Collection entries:

'''

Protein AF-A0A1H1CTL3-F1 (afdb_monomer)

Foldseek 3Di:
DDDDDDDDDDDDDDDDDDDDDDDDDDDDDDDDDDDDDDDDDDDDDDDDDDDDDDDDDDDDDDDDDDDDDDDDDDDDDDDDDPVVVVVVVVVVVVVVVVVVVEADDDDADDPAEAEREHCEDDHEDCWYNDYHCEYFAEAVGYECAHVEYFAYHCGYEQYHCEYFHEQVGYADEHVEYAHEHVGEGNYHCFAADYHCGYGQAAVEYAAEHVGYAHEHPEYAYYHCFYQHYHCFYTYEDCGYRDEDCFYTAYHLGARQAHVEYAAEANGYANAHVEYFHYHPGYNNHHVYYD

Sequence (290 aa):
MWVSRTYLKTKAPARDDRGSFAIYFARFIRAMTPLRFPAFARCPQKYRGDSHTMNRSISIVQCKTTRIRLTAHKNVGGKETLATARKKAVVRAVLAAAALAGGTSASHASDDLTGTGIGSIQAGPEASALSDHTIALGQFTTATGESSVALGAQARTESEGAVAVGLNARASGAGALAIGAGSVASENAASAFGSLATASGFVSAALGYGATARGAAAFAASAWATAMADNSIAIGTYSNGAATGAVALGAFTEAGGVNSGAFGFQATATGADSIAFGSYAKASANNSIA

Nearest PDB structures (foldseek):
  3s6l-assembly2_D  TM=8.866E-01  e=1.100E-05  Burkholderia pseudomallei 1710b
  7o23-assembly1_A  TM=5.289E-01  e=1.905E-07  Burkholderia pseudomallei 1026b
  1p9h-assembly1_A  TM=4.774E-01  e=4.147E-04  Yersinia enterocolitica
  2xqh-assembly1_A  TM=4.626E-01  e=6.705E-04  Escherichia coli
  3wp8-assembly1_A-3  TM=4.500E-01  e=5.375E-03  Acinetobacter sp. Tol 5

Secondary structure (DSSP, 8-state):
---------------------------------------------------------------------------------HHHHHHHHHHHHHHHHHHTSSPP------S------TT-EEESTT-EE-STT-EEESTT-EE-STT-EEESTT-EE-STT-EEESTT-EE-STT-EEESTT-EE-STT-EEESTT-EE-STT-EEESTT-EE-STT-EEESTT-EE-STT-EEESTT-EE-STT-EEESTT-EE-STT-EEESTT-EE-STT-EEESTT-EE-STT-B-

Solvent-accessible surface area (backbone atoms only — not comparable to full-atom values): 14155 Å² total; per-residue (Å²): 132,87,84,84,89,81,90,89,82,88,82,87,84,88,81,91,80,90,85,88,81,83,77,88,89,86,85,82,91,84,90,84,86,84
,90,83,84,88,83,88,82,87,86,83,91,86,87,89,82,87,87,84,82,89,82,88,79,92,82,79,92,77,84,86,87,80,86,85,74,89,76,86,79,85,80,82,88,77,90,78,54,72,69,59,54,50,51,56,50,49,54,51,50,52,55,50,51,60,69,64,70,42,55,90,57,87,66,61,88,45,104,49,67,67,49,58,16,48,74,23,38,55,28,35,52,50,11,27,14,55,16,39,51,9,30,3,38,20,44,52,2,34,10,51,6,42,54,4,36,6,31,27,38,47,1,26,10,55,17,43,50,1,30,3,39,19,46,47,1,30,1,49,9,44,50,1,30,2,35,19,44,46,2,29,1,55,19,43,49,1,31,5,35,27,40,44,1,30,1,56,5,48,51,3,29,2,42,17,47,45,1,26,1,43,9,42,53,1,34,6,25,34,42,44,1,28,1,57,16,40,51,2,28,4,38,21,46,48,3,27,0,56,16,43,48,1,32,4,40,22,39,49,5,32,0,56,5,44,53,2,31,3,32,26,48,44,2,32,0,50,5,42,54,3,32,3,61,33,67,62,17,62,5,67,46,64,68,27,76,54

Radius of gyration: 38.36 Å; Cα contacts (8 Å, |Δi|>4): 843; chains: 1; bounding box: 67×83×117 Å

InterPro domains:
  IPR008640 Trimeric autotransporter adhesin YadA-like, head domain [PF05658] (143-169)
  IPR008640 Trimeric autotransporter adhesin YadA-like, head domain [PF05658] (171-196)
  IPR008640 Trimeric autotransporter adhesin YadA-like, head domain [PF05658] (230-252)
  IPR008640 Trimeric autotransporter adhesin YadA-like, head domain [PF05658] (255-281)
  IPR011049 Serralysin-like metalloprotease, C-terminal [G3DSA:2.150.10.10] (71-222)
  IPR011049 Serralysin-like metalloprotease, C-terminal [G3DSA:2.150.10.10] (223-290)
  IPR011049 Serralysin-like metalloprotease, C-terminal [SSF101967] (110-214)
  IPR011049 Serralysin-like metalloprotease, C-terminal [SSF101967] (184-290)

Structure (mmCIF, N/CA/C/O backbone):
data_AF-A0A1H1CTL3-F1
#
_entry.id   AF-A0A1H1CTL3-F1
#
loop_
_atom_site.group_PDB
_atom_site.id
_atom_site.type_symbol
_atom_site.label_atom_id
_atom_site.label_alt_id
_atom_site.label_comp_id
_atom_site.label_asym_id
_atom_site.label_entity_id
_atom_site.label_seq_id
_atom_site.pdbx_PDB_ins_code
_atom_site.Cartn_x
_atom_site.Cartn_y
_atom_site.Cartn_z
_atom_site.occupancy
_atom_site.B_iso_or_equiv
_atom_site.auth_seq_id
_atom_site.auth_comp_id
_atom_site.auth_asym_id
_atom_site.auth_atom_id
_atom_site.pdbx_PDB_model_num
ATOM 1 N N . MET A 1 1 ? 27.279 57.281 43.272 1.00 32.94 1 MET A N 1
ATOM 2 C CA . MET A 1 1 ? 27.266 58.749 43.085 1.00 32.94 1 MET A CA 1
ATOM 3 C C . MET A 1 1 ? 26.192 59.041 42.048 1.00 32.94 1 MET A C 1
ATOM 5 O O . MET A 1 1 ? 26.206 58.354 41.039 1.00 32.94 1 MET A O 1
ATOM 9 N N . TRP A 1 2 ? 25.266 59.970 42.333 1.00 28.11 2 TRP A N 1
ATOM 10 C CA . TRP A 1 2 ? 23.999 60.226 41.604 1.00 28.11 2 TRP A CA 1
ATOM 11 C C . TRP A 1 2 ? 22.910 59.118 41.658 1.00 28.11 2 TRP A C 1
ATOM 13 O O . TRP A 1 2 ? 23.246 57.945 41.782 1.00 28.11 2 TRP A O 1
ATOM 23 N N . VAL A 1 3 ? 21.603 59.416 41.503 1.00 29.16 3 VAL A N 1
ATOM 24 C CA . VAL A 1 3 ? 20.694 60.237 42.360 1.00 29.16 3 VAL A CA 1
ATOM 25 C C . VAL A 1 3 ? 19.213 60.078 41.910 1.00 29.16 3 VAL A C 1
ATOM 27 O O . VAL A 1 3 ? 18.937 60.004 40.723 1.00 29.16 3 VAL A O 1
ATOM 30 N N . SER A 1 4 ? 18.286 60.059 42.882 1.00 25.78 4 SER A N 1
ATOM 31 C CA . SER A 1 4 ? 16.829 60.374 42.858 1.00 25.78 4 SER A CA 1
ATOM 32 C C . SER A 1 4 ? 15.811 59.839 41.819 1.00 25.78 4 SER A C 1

'''

§ Instructions to follow: Find the word "metalloprotease" in the records and pull out each line that has it.

§ Written response:
  IPR011049 Serralysin-like metalloprotease, C-terminal [G3DSA:2.150.10.10] (71-222)
  IPR011049 Serralysin-like metalloprotease, C-terminal [G3DSA:2.150.10.10] (223-290)
  IPR011049 Serralysin-like metalloprotease, C-terminal [SSF101967] (110-214)
  IPR011049 Serralysin-like metalloprotease, C-terminal [SSF101967] (184-290)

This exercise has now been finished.